About this exercise – Below are records with pictures in them. Output exactly the lines from the one with "ATOM 112 C C" through the one with "ATOM 121 C C", both included, and leave every picture out; give only those lines.

= Beginning of Section =

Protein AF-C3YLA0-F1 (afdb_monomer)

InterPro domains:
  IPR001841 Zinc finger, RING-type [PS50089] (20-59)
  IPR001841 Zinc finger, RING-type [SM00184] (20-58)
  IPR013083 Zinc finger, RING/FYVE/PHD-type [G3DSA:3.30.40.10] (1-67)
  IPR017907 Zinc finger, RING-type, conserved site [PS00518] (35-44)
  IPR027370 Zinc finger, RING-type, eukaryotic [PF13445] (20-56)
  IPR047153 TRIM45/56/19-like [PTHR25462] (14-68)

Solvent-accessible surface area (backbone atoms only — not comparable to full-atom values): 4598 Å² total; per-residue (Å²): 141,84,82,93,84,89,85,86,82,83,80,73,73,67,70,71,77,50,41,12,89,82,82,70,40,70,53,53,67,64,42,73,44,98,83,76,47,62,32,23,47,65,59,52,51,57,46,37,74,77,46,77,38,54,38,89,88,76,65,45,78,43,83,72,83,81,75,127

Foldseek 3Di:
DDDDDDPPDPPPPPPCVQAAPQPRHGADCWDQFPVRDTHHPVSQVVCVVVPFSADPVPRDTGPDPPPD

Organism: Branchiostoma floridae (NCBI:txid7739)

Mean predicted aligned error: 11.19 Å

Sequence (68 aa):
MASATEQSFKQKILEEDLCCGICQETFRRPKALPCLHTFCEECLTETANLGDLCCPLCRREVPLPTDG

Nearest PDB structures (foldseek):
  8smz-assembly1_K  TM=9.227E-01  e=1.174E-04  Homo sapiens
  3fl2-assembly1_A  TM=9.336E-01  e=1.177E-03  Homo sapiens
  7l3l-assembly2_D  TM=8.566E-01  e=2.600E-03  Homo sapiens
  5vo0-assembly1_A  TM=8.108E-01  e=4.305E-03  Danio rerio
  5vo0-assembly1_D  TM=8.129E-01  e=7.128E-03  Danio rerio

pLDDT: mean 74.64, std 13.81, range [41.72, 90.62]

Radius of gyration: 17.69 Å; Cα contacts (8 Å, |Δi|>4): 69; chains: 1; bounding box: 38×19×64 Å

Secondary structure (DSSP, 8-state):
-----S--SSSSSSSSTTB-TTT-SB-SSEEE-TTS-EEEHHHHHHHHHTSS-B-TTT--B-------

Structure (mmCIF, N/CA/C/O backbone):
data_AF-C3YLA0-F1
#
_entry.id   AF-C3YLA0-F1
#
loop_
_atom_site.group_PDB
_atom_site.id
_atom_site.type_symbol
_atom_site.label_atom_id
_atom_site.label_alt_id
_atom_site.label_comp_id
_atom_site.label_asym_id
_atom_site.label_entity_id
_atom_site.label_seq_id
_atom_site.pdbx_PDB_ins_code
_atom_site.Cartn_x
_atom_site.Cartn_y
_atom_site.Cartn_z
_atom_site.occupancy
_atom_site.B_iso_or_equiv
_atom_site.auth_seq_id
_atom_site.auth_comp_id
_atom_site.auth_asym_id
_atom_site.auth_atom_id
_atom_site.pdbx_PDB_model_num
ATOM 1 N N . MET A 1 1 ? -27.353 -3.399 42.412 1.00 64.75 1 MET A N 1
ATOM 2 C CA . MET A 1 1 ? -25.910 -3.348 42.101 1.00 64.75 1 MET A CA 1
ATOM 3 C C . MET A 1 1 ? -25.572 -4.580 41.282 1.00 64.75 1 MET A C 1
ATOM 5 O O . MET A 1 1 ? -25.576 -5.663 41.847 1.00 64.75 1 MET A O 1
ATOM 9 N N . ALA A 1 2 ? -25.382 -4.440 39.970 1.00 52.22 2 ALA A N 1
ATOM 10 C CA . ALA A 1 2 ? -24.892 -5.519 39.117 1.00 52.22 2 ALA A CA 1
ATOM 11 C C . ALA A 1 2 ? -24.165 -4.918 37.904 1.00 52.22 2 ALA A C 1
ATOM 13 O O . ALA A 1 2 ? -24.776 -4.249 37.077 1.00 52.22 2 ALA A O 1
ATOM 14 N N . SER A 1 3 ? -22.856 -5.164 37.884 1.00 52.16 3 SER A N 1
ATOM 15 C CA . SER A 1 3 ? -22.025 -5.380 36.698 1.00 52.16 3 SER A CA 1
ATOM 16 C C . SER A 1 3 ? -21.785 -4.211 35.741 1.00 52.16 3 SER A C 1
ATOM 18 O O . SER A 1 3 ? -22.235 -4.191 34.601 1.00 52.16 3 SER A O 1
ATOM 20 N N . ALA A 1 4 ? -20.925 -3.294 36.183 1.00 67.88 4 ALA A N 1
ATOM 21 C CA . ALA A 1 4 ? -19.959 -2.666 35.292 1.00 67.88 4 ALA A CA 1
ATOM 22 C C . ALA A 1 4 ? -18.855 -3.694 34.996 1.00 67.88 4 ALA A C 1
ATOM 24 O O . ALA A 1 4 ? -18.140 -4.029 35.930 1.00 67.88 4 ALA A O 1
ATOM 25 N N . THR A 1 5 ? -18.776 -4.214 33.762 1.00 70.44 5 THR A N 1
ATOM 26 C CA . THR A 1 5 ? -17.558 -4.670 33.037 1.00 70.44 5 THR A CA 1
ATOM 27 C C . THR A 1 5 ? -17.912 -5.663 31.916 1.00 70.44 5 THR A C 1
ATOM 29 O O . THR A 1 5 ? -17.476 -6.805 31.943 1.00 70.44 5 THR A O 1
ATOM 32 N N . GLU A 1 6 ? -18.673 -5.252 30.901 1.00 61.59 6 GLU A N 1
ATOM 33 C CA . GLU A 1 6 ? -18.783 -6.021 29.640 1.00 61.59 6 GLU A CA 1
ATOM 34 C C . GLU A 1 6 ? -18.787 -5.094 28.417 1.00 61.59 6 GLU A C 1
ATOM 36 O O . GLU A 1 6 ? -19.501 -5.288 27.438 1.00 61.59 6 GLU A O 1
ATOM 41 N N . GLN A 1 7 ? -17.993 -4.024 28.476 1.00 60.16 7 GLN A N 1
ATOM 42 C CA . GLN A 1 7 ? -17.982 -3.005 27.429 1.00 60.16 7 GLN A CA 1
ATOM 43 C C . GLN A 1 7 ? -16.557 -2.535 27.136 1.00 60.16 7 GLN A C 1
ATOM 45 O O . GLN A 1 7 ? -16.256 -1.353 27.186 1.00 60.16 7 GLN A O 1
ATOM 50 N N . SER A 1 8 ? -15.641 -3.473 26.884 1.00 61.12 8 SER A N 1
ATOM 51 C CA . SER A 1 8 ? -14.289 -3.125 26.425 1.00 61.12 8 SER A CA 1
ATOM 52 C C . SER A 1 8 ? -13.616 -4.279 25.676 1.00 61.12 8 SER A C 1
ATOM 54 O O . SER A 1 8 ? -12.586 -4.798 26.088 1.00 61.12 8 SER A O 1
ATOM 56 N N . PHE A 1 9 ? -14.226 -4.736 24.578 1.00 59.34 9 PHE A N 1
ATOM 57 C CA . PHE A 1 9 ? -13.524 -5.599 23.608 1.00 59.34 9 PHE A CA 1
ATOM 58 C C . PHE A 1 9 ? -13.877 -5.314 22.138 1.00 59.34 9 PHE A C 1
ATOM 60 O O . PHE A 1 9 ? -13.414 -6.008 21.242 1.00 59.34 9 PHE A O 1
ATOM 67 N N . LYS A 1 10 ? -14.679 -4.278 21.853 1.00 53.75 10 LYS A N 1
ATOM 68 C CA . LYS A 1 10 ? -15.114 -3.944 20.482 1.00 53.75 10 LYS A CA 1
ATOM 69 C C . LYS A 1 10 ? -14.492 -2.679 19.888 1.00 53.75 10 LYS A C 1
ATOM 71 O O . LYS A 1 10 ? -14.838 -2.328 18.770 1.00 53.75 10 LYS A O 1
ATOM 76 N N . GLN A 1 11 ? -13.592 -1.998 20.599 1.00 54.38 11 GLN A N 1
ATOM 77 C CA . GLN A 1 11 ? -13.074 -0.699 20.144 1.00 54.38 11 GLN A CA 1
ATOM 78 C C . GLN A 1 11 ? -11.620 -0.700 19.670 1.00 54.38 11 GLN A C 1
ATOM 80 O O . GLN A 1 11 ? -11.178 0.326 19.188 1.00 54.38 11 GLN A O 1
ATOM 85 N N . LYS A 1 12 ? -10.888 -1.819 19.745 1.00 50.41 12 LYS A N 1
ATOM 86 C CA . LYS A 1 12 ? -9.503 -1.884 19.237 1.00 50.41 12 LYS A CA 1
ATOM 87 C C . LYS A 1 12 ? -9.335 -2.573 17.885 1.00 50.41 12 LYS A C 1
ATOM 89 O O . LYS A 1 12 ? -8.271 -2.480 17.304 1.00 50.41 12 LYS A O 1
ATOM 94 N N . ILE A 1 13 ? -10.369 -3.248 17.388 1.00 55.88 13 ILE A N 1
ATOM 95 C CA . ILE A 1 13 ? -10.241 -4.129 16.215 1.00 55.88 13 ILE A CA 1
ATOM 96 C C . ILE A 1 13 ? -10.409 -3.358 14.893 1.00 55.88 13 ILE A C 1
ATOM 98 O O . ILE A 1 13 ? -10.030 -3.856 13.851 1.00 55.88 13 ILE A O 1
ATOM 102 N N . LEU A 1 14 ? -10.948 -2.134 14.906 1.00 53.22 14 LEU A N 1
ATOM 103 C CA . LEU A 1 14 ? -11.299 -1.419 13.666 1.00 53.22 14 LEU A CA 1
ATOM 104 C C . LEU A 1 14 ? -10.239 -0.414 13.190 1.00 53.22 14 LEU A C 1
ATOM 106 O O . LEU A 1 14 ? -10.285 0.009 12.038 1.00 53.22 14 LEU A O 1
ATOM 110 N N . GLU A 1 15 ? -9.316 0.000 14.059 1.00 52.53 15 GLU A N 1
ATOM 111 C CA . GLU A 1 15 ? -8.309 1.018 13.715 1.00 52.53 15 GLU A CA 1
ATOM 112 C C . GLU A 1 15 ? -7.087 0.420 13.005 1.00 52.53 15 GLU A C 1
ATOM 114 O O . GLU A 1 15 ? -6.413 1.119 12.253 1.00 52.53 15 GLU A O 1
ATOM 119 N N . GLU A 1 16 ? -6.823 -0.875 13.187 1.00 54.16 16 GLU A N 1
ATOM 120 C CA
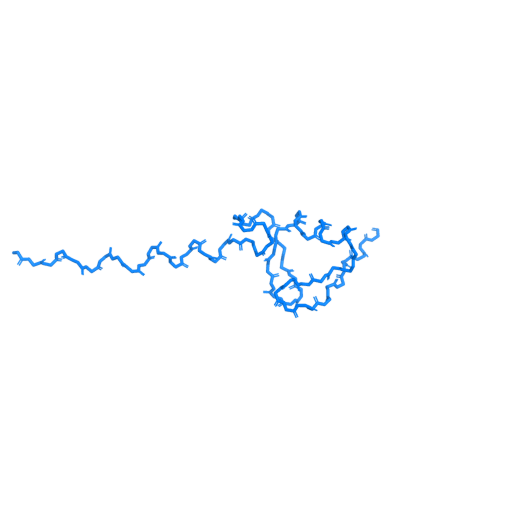 . GLU A 1 16 ? -5.663 -1.550 12.593 1.00 54.16 16 GLU A CA 1
ATOM 121 C C . GLU A 1 16 ? -5.909 -1.964 11.124 1.00 54.16 16 GLU A C 1
ATOM 123 O O . GLU A 1 16 ? -4.958 -2.098 10.357 1.00 54.16 16 GLU A O 1
ATOM 128 N N . ASP A 1 17 ? -7.172 -2.078 10.695 1.00 62.59 17 ASP A N 1
ATOM 129 C CA . ASP A 1 17 ? -7.554 -2.549 9.351 1.00 62.59 17 ASP A CA 1
ATOM 130 C C . ASP A 1 17 ? -7.598 -1.450 8.268 1.00 62.59 17 ASP A C 1
ATOM 132 O O . ASP A 1 17 ? -7.729 -1.749 7.079 1.00 62.59 17 ASP A O 1
ATOM 136 N N . LEU A 1 18 ? -7.496 -0.167 8.640 1.00 75.31 18 LEU A N 1
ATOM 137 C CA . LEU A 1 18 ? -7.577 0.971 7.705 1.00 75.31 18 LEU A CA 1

= End of Section =

Task answer –
ATOM 112 C C . GLU A 1 15 ? -7.087 0.420 13.005 1.00 52.53 15 GLU A C 1
ATOM 114 O O . GLU A 1 15 ? -6.413 1.119 12.253 1.00 52.53 15 GLU A O 1
ATOM 119 N N . GLU A 1 16 ? -6.823 -0.875 13.187 1.00 54.16 16 GLU A N 1
ATOM 120 C CA
 . GLU A 1 16 ? -5.663 -1.550 12.593 1.00 54.16 16 GLU A CA 1
ATOM 121 C C . GLU A 1 16 ? -5.909 -1.964 11.124 1.00 54.16 16 GLU A C 1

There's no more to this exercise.